Although Artemis 1’s rocket and spaceship are still in the shop for another few weeks, NASA has revealed all of the mission’s launch options for 2022. The Artemis 1 moon rocket might launch on July 26 for a round-the-moon mission, though the ESA has mapped out dozens of launch alternatives between then and 22nd December, with many more launch choices to the moon through June 2023.
These dates are based on the Space Launch System passing its wet “dress rehearsal,” which replicates fuelling operations and overcoming the issues that forced the launch pad to be rolled back to the Kennedy Space Center’s VAB (Vehicle Assembly Building) on April 26.
Engineers are working to stop the hydrogen leak which is in the umbilical lines, and they discovered a defective O-ring seal that was replaced on May 13, according to NASA. According to NASA, the full list of options under deliberation on this pathfinder venture to prepare for crewed flights to the moon later in the 2020s is available on their website. All dates after the July 26 to August 10 window are tentative and susceptible to change depending on preliminary examination of the components required to bring the launch to the moon and back.
When the launch dates were announced on May 16, NASA highlighted that “in addition to the deployment opportunities dependent on orbital mechanics and performance criteria, there is also an operational constraint dictated by infrastructure at NASA’s KSC (Kennedy Space Center) facility in Florida.”
The sphere-shaped tanks utilized to store cryogenic fuel at the launch pad can only provide a limited number of launch tries depending on the kind of propellant due to their size, according to the agency. Because of the core stage tanking process, each week has a maximum of three launch attempts.
Engineers must wait 48 hours for a second launch attempt because liquid oxygen and liquid hydrogen are put into the core stage and upper stage on launch day. “Due to the requirement to refill the cryogenic storage sphere with extra propellant from nearby sources,” NASA added, a third attempt will have to wait another 72 hours.

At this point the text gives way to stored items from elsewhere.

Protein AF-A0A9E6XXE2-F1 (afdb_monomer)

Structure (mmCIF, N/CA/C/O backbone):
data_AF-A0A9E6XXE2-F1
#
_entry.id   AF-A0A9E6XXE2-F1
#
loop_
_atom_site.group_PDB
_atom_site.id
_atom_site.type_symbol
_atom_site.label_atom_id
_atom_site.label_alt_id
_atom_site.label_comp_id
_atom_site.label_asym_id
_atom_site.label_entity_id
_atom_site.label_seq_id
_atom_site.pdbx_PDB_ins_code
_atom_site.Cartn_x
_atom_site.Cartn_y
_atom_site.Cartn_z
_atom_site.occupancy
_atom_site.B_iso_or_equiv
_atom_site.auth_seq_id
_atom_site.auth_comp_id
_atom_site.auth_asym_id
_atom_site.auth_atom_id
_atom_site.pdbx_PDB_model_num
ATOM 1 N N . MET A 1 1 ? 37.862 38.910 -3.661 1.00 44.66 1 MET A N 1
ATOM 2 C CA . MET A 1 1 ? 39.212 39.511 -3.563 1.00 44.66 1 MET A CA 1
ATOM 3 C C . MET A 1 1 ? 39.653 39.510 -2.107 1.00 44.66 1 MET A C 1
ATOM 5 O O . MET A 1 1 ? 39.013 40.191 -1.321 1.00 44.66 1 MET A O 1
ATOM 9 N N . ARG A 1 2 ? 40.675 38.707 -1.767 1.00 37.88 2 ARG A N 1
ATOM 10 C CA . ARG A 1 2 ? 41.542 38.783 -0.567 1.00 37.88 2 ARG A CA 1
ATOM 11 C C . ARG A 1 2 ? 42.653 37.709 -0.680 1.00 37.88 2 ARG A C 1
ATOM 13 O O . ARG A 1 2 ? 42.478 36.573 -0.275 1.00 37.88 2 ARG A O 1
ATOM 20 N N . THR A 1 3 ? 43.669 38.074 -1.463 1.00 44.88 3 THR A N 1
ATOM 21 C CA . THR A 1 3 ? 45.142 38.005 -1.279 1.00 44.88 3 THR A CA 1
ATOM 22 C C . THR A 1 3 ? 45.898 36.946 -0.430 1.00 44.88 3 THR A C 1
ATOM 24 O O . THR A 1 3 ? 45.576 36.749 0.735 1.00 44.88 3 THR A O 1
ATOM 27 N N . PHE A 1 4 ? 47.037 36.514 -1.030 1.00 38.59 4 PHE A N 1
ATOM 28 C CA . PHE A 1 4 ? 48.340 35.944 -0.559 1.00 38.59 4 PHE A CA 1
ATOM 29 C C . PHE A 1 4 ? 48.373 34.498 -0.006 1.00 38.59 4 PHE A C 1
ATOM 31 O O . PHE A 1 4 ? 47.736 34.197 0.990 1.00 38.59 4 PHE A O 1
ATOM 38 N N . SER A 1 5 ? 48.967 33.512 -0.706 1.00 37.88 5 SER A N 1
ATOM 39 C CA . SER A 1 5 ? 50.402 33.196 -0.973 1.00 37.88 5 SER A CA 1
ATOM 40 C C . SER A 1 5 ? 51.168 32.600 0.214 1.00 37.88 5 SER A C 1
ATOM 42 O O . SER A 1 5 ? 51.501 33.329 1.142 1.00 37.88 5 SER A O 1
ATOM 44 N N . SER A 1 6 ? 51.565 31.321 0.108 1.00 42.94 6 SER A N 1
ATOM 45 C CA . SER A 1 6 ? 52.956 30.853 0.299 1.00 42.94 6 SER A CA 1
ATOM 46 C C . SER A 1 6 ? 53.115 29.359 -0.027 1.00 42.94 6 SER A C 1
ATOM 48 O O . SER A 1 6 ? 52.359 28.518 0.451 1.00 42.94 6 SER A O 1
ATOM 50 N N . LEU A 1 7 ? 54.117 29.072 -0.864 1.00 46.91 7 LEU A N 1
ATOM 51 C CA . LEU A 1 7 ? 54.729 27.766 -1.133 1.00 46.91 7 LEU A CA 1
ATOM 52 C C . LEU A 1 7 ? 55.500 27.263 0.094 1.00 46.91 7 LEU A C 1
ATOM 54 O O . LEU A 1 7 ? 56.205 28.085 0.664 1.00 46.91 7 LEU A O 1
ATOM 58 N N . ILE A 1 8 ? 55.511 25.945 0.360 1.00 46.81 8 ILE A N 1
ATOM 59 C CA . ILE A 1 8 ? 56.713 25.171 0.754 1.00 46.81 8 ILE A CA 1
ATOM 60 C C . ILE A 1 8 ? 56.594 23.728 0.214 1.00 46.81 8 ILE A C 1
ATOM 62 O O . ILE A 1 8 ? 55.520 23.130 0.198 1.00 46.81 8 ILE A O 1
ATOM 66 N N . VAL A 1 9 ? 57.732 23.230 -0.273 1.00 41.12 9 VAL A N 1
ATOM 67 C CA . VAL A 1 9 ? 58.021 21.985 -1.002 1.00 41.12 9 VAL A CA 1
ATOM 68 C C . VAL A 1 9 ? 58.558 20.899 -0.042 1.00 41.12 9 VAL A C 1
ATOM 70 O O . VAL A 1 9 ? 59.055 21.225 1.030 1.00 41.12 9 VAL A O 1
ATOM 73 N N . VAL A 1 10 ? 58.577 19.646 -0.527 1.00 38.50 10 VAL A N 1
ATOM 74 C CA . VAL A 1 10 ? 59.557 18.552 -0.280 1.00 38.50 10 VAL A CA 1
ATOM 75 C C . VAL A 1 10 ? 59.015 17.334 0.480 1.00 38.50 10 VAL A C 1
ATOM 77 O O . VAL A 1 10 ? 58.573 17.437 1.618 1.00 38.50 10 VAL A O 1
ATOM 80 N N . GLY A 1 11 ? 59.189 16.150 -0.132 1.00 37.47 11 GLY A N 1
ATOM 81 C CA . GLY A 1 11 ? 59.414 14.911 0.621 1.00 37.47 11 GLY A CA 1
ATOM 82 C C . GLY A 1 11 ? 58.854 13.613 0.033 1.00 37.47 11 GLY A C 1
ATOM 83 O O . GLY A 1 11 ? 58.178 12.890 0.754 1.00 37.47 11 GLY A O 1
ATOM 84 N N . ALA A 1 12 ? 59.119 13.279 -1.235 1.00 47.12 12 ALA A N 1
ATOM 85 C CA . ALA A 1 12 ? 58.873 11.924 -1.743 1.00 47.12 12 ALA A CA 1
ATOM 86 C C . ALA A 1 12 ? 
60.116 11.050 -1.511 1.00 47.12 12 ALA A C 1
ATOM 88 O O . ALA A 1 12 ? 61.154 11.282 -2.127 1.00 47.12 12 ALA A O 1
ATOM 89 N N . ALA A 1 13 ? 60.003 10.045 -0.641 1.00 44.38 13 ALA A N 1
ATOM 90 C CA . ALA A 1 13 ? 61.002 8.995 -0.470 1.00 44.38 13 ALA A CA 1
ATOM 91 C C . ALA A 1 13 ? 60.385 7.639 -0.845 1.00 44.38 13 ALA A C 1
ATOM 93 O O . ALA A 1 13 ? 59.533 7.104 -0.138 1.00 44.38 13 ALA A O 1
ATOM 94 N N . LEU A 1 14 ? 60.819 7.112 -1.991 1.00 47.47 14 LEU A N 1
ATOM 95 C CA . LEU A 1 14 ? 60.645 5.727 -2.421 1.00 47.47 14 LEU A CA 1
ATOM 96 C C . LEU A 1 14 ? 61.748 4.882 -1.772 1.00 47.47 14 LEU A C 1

Apart from the fueling operations, NASA identified four major constraints when it relates to determining launch dates. The first is to ensure that the moon is within reach of the upper stage of the enormous SLS rocket, that will perform a trans-lunar injection to propel the Orion spacecraft towards the moon. After that, Orion will fly in a distant retrograde orbit.

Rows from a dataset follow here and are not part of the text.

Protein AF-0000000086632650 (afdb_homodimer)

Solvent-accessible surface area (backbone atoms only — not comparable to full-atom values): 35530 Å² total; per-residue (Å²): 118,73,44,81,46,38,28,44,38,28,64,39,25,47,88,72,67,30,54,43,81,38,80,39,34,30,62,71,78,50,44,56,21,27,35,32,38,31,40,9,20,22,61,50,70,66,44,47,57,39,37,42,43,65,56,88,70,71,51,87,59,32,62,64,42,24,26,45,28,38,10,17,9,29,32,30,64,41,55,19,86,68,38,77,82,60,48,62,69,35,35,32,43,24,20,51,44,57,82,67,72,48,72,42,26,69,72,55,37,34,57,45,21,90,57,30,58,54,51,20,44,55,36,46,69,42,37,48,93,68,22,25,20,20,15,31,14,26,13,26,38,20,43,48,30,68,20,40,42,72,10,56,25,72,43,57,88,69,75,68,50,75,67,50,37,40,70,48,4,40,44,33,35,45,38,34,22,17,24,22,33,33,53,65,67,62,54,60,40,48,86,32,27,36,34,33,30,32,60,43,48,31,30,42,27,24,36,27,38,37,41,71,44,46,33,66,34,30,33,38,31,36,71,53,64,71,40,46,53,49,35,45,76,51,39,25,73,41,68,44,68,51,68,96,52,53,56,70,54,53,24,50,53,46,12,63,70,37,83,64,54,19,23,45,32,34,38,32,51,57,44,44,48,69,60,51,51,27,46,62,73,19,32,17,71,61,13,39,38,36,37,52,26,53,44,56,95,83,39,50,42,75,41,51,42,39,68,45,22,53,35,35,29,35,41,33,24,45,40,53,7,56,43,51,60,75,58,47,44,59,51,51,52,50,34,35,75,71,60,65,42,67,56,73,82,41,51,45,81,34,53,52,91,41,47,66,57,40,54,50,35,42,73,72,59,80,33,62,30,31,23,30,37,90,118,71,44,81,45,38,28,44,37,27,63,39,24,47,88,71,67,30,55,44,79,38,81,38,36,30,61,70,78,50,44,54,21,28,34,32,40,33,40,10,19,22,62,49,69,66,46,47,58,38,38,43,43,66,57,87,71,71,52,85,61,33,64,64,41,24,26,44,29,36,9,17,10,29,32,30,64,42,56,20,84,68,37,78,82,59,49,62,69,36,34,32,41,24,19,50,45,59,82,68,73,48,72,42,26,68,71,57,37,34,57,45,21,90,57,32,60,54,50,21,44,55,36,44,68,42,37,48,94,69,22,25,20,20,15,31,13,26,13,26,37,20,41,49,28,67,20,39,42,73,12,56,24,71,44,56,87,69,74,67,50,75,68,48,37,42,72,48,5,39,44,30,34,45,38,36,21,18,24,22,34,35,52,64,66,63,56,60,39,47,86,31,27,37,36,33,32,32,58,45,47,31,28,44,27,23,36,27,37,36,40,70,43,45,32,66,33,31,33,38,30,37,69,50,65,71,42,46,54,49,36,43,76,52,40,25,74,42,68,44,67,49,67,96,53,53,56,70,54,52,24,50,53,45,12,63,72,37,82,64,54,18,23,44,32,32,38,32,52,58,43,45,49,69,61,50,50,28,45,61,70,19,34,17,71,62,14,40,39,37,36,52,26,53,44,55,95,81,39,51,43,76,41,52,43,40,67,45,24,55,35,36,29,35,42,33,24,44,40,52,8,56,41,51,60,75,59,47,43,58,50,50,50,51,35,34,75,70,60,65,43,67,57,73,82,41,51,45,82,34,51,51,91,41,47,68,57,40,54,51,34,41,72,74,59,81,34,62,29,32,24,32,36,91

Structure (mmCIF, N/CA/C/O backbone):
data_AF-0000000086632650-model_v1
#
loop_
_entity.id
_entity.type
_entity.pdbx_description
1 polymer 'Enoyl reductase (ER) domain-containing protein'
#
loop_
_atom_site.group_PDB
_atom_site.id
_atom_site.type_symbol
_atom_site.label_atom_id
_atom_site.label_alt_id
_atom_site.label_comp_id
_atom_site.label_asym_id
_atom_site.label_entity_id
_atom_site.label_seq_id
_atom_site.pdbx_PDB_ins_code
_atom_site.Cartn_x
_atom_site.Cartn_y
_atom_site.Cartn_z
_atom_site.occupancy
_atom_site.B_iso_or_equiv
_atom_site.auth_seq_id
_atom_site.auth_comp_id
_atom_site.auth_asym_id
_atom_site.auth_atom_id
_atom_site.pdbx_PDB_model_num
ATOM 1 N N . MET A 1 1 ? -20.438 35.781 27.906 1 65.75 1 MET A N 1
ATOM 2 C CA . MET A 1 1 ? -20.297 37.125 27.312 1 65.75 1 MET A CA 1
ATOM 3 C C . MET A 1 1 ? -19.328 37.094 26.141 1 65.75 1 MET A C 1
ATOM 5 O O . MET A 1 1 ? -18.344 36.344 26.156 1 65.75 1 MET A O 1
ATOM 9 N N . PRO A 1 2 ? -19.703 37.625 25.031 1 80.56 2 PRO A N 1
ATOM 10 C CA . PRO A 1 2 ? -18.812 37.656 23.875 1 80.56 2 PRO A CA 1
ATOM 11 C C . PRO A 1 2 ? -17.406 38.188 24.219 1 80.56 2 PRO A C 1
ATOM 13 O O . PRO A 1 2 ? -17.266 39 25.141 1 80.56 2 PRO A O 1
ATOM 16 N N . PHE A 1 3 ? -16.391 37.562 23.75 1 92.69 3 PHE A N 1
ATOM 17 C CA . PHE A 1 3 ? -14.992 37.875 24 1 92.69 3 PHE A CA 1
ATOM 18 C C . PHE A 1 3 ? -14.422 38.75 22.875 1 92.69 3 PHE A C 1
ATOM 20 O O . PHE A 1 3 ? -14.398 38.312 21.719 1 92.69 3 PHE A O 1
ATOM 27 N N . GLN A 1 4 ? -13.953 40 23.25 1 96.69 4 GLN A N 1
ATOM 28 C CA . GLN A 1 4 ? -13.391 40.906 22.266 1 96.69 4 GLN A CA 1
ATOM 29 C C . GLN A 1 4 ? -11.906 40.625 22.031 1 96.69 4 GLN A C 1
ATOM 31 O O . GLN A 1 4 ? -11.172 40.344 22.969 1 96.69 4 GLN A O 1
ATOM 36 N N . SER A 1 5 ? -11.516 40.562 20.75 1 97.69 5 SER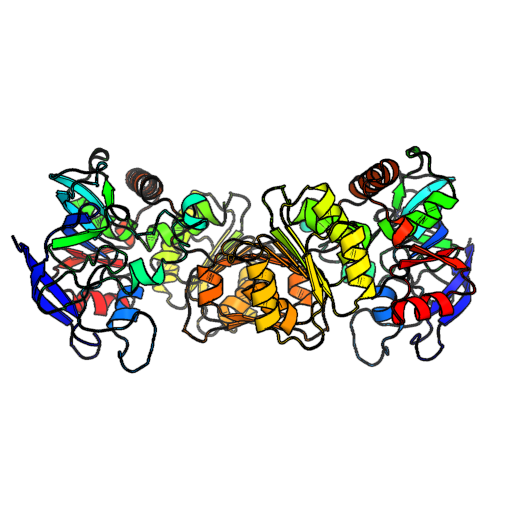 A N 1
ATOM 37 C CA . SER A 1 5 ? -10.125 40.281 20.375 1 97.69 5 SER A CA 1
ATOM 38 C C . SER A 1 5 ? -9.812 40.844 18.984 1 97.69 5 SER A C 1
ATOM 40 O O . SER A 1 5 ? -10.461 41.781 18.531 1 97.69 5 SER A O 1
ATOM 42 N N . GLU A 1 6 ? -8.727 40.406 18.359 1 98.19 6 GLU A N 1
ATOM 43 C CA . GLU A 1 6 ? -8.359 40.719 16.984 1 98.19 6 GLU A CA 1
ATOM 44 C C . GLU A 1 6 ? -7.844 39.5 16.25 1 98.19 6 GLU A C 1
ATOM 46 O O . GLU A 1 6 ? -7.359 38.531 16.875 1 98.19 6 GLU A O 1
ATOM 51 N N . ALA A 1 7 ? -7.984 39.469 14.992 1 98.69 7 ALA A N 1
ATOM 52 C CA . ALA A 1 7 ? -7.574 38.344 14.156 1 98.69 7 ALA A CA 1
ATOM 53 C C . ALA A 1 7 ? -7.168 38.812 12.758 1 98.69 7 ALA A C 1
ATOM 55 O O . ALA A 1 7 ? -7.461 39.938 12.367 1 98.69 7 ALA A O 1
ATOM 56 N N . ILE A 1 8 ? -6.367 38.062 12.109 1 98.69 8 ILE A N 1
ATOM 57 C CA . ILE A 1 8 ? -6.172 38.219 10.672 1 98.69 8 ILE A CA 1
ATOM 58 C C . ILE A 1 8 ? -7.352 37.625 9.914 1 98.69 8 ILE A C 1
ATOM 60 O O . ILE A 1 8 ? -7.457 36.406 9.781 1 98.69 8 ILE A O 1
ATOM 64 N N . VAL A 1 9 ? -8.203 38.469 9.422 1 98.5 9 VAL A N 1
ATOM 65 C CA . VAL A 1 9 ? -9.43 38.062 8.758 1 98.5 9 VAL A CA 1
ATOM 66 C C . VAL A 1 9 ? -9.211 38.031 7.242 1 98.5 9 VAL A C 1
ATOM 68 O O . VAL A 1 9 ? -8.781 39.031 6.664 1 98.5 9 VAL A O 1
ATOM 71 N N . ALA A 1 10 ? -9.422 36.906 6.625 1 98.38 10 ALA A N 1
ATOM 72 C CA . ALA A 1 10 ? -9.445 36.781 5.168 1 98.38 10 ALA A CA 1
ATOM 73 C C . ALA A 1 10 ? -10.852 37.031 4.625 1 98.38 10 ALA A C 1
ATOM 75 O O . ALA A 1 10 ? -11.75 36.219 4.816 1 98.38 10 ALA A O 1
ATOM 76 N N . ARG A 1 11 ? -11.047 38.094 3.943 1 97.69 11 ARG A N 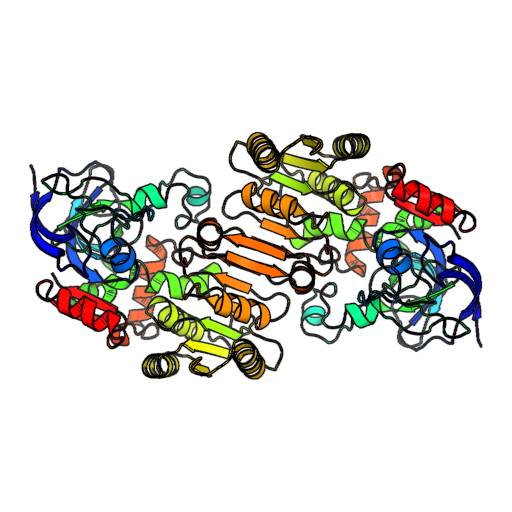1
ATOM 77 C CA . ARG A 1 11 ? -12.352 38.406 3.361 1 97.69 11 ARG A CA 1
ATOM 78 C C . ARG A 1 11 ? -12.375 38.062 1.874 1 97.69 11 ARG A C 1
ATOM 80 O O . ARG A 1 11 ? -13.414 38.188 1.221 1 97.69 11 ARG A O 1
ATOM 87 N N . GLY A 1 12 ? -11.312 37.656 1.345 1 97.44 12 GLY A N 1
ATOM 88 C CA . GLY A 1 12 ? -11.016 37.188 0 1 97.44 12 GLY A CA 1
ATOM 89 C C . GLY A 1 12 ? -9.578 36.719 -0.161 1 97.44 12 GLY A C 1
ATOM 90 O O . GLY A 1 12 ? -8.852 36.594 0.824 1 97.44 12 GLY A O 1
ATOM 91 N N . PRO A 1 13 ? -9.195 36.469 -1.425 1 97.44 13 PRO A N 1
ATOM 92 C CA . PRO A 1 13 ? -7.848 35.969 -1.656 1 97.44 13 PRO A CA 1
ATOM 93 C C . PRO A 1 13 ? -6.758 36.906 -1.166 1 97.44 13 PRO A C 1
ATOM 95 O O . PRO A 1 13 ? -6.887 38.125 -1.313 1 97.44 13 PRO A O 1
ATOM 98 N N . PHE A 1 14 ? -5.734 36.281 -0.589 1 97.62 14 PHE A N 1
ATOM 99 C CA . PHE A 1 14 ? -4.586 37.031 -0.118 1 97.62 14 PHE A CA 1
ATOM 100 C C . PHE A 1 14 ? -4 37.906 -1.241 1 97.62 14 PHE A C 1
ATOM 102 O O . PHE A 1 14 ? -3.646 39.062 -1.03 1 97.62 14 PHE A O 1
ATOM 109 N N . SER A 1 15 ? -3.895 37.312 -2.412 1 95.62 15 SER A N 1
ATOM 110 C CA . SER A 1 15 ? -3.293 37.969 -3.566 1 95.62 15 SER A CA 1
ATOM 111 C C . SER A 1 15 ? -4.098 39.188 -3.982 1 95.62 15 SER A C 1
ATOM 113 O O . SER A 1 15 ? -3.582 40.094 -4.676 1 95.62 15 SER A O 1
ATOM 115 N N . ASP A 1 16 ? -5.316 39.312 -3.555 1 96.94 16 ASP A N 1
ATOM 116 C CA . ASP A 1 16 ? -6.168 40.469 -3.842 1 96.94 16 ASP A CA 1
ATOM 117 C C . ASP A 1 16 ? -6.125 41.469 -2.705 1 96.94 16 ASP A C 1
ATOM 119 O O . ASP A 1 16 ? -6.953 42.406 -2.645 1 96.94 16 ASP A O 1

The second constraint is that Orion’s solar panels must not be out of the sun for over 90 minutes in order for the spacecraft to function and maintain a safe temperature range. To figure this out properly, orbital dynamicists must take into consideration the positions of the Earth, moon, and sun (all of which exert a gravitational pull on the spaceship), as well as the “state of charge” on the battery.
The third constraint is ensuring that Orion can return to Earth with a “skip entry,” which is only possible on certain launch dates. Orion will use the top part of Earth’s atmosphere, as well as its natural lift, to slow down a little before skipping out of the atmosphere for a little period of time. The spacecraft will then re-enter for the final descent and splashdown.
Finally, Orion must deploy at a time when daylight recovery circumstances are available after splashdown to aid recovery operations. This is especially important after everyone is on board.